Visual artists from all over the Bay Area work and create interactive pieces for viewers to participate, too. For example, this year a large canvas was set up where people could paint whatever they wanted. Cans of colors and brushes lined a table and I watched as the little doodle of a dear friend became one of many- a good symbol for everything this event tries to emulate. A somewhat chaotic togetherness – an impossible feat made possible through music and art.

Treasure Island promotes a silliness to be expected from a festival whose theme is piracy- a nod to the novel of the same name by Robert Louis Stevenson. People dressed as if they’ve walked straight from the circus gallivant and dance around festivalgoer’s whom giggle awkwardly, not quite sure how to handle the clown on stilts.

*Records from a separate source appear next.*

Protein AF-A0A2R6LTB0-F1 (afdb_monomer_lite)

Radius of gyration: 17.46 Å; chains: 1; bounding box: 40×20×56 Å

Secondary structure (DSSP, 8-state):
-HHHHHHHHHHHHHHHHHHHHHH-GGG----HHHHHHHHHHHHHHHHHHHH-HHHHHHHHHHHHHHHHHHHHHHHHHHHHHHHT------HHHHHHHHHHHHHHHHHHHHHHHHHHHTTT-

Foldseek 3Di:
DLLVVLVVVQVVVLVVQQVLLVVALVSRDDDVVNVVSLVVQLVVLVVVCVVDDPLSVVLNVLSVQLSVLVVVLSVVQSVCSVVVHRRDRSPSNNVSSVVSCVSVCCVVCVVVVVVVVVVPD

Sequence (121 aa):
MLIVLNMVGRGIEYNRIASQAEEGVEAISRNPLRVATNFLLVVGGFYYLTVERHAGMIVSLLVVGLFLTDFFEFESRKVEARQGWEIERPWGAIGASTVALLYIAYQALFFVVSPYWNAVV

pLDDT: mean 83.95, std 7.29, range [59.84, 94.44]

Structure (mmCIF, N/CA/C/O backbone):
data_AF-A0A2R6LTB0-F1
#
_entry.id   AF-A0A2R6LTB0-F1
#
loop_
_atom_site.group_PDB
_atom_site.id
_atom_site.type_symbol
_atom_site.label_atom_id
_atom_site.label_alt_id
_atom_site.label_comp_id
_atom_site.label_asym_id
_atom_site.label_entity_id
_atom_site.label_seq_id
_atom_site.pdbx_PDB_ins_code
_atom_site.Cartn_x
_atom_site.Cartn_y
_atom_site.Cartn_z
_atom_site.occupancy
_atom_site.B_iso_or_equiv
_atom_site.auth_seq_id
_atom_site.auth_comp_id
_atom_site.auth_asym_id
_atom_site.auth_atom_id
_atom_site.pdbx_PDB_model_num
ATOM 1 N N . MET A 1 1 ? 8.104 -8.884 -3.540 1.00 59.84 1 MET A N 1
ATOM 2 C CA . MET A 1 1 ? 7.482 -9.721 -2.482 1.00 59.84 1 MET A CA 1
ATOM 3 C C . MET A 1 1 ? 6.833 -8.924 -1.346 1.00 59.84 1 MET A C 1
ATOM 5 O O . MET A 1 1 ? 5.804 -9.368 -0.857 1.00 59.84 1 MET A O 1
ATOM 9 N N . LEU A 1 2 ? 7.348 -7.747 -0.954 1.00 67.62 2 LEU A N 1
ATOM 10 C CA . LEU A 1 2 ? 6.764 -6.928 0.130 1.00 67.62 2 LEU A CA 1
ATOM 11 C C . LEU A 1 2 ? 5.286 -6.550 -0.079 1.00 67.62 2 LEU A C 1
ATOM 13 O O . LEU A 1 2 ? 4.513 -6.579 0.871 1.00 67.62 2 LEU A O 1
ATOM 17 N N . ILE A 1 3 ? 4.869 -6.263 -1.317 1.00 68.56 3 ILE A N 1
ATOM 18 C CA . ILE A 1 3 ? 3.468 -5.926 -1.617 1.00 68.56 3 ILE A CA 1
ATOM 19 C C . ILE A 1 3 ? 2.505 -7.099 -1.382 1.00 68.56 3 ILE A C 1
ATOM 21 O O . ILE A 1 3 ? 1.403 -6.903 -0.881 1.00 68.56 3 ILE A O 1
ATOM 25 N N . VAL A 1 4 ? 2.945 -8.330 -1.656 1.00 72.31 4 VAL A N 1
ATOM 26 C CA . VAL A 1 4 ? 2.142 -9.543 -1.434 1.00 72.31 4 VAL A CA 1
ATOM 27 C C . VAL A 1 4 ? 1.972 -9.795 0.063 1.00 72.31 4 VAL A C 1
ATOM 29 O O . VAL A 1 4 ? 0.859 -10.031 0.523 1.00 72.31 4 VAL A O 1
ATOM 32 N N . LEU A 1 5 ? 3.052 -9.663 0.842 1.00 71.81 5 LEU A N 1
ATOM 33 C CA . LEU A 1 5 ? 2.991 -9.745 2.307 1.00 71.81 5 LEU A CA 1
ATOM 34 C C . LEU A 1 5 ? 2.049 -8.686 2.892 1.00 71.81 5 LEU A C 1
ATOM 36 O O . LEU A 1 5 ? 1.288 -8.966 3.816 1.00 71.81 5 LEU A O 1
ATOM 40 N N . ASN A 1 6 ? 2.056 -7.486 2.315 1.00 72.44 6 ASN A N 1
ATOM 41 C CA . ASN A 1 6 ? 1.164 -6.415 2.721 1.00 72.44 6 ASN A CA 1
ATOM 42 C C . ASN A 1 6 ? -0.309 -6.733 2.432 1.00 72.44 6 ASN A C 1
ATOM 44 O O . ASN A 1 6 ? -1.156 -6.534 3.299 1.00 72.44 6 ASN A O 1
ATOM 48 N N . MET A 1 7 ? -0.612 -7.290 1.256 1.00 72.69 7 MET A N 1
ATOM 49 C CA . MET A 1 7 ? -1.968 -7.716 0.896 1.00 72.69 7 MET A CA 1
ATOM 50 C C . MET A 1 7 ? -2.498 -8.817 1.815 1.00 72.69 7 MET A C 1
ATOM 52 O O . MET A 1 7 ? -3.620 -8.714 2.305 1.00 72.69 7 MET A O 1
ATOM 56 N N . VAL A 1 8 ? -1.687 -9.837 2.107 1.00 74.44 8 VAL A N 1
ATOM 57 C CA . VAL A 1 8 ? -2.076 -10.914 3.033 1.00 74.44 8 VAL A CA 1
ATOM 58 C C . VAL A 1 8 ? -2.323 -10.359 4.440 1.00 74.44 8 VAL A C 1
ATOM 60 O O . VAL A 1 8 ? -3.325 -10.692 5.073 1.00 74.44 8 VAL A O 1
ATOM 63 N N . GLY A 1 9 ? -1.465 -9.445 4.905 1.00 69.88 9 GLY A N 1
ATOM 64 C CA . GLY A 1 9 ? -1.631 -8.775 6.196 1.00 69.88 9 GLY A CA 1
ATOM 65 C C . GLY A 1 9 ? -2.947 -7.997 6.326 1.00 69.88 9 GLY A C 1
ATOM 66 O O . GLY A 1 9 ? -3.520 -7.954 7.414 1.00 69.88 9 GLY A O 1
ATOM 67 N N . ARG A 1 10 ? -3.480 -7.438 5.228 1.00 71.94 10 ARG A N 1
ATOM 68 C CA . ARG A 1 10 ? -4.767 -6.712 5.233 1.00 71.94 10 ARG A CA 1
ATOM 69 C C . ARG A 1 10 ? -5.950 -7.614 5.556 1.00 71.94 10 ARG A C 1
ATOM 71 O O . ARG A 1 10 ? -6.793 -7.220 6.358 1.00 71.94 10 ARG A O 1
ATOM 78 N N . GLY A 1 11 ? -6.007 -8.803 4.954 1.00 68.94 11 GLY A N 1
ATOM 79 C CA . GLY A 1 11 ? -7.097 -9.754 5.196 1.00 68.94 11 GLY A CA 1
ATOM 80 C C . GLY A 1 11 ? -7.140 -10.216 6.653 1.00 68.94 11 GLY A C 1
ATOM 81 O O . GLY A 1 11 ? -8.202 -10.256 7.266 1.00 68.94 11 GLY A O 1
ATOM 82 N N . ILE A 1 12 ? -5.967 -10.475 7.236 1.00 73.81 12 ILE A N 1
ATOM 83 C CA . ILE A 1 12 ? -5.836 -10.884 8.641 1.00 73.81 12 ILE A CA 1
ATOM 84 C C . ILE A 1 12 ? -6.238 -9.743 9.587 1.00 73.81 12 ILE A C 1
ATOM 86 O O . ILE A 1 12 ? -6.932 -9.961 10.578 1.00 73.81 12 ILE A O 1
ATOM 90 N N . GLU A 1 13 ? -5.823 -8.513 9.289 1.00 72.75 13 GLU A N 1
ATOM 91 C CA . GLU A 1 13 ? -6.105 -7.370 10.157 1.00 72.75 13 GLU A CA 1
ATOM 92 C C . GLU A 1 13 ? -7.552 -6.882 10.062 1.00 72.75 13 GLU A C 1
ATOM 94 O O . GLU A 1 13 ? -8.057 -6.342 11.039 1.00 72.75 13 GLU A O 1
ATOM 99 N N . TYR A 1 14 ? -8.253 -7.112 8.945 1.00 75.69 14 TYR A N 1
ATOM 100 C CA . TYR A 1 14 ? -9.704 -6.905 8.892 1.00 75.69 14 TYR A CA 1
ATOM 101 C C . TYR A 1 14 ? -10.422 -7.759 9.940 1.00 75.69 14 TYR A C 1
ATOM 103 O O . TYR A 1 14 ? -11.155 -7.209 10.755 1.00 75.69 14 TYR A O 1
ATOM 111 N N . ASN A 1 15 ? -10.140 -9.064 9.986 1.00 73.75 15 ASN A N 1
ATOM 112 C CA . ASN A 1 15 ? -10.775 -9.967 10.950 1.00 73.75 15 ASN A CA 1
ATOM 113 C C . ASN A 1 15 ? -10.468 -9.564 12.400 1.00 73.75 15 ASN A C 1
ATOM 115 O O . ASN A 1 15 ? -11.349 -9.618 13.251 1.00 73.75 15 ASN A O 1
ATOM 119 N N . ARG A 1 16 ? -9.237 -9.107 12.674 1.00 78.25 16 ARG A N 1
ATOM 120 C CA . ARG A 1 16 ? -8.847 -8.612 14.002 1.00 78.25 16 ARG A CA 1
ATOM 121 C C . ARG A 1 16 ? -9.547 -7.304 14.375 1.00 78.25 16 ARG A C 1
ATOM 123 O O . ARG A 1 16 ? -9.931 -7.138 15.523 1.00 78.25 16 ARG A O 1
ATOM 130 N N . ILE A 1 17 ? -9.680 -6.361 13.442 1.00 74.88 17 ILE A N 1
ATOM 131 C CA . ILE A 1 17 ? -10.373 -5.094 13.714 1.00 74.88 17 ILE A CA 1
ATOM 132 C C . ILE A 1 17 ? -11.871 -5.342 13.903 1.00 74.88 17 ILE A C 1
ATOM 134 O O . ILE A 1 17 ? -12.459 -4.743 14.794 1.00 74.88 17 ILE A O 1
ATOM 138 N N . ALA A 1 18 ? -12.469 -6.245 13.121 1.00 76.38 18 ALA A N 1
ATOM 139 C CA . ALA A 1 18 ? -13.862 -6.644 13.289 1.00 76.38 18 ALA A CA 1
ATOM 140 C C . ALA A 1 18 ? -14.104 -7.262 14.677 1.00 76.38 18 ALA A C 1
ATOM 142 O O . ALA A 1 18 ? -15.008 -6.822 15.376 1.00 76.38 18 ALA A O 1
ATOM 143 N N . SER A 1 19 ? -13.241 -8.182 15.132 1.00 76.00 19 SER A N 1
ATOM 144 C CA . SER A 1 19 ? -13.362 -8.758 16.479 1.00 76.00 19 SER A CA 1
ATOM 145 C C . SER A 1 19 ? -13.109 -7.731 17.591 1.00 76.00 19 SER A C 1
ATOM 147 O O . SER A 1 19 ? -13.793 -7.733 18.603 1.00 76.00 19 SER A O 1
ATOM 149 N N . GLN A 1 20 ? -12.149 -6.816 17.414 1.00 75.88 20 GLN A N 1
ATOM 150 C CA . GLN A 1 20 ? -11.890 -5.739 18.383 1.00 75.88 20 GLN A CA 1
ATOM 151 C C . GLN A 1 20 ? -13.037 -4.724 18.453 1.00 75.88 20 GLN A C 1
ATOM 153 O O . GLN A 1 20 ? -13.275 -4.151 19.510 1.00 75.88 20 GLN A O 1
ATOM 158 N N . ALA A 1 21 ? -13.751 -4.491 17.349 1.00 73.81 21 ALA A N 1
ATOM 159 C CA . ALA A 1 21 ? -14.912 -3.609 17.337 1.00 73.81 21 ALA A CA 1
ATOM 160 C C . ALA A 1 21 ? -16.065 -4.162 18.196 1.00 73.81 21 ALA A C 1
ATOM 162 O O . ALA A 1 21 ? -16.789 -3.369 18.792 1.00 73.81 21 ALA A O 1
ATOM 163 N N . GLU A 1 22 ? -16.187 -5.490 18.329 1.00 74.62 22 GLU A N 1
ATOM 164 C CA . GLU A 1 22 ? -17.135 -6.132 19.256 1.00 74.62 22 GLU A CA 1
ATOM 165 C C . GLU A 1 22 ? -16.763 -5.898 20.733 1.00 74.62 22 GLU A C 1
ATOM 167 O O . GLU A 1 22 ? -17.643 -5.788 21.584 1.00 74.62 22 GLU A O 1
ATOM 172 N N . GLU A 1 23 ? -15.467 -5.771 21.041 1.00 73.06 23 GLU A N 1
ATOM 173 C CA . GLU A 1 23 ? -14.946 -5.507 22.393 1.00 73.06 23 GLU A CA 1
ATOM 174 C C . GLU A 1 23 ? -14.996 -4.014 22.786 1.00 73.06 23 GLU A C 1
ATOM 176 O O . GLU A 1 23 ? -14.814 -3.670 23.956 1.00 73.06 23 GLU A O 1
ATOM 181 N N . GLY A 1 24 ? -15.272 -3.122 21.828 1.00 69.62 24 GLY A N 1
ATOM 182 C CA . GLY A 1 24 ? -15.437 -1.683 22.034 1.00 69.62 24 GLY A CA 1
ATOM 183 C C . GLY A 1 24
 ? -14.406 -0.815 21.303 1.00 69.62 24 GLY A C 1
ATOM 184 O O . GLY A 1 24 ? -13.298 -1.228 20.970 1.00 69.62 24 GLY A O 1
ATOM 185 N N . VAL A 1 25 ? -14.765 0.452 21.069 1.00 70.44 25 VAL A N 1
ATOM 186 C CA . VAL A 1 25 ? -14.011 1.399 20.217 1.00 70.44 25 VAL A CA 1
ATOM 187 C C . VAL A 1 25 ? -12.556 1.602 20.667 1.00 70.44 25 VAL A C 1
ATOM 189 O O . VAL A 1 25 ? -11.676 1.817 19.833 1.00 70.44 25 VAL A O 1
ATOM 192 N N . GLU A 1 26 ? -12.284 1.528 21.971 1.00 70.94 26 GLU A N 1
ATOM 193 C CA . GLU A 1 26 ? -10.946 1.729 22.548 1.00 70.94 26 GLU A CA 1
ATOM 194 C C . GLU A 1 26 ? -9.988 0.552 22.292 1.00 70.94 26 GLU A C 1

One particularly funny moment this year includes a pirate who “kidnapped” festival-goers. In asking one in a group to hold the end of a long white rope, he would wrap the group round, dragging them to a “ship” where they were to write down their last dream and post it on a massive map amongst many others. Witnessing, and being victim at one point, to this performance art was an experience I had never dealt with before but laughed about even after it was over.

The festival is well aware of the environmental impact it adds to its habitat. Placing an emphasis not only on great music, but also on reducing carbon emissions, organizers provide zero emission bus services to and from the festival while also promoting composting and recycling on the site. Not too much of a surprise for a festival born in the San Francisco Bay.

A mini oasis for the fun at heart, Treasure Island Music festival is where I grew up. It’s a homecoming every October with friends, great shows, and face paint. It’s not for those who want to take music seriously- letting go is a part of admission not told when buying a ticket. As if mirroring the liveliness of San Francisco’s spirit, this tiny festival that could, has and will hopefully continue to do so for many years to come.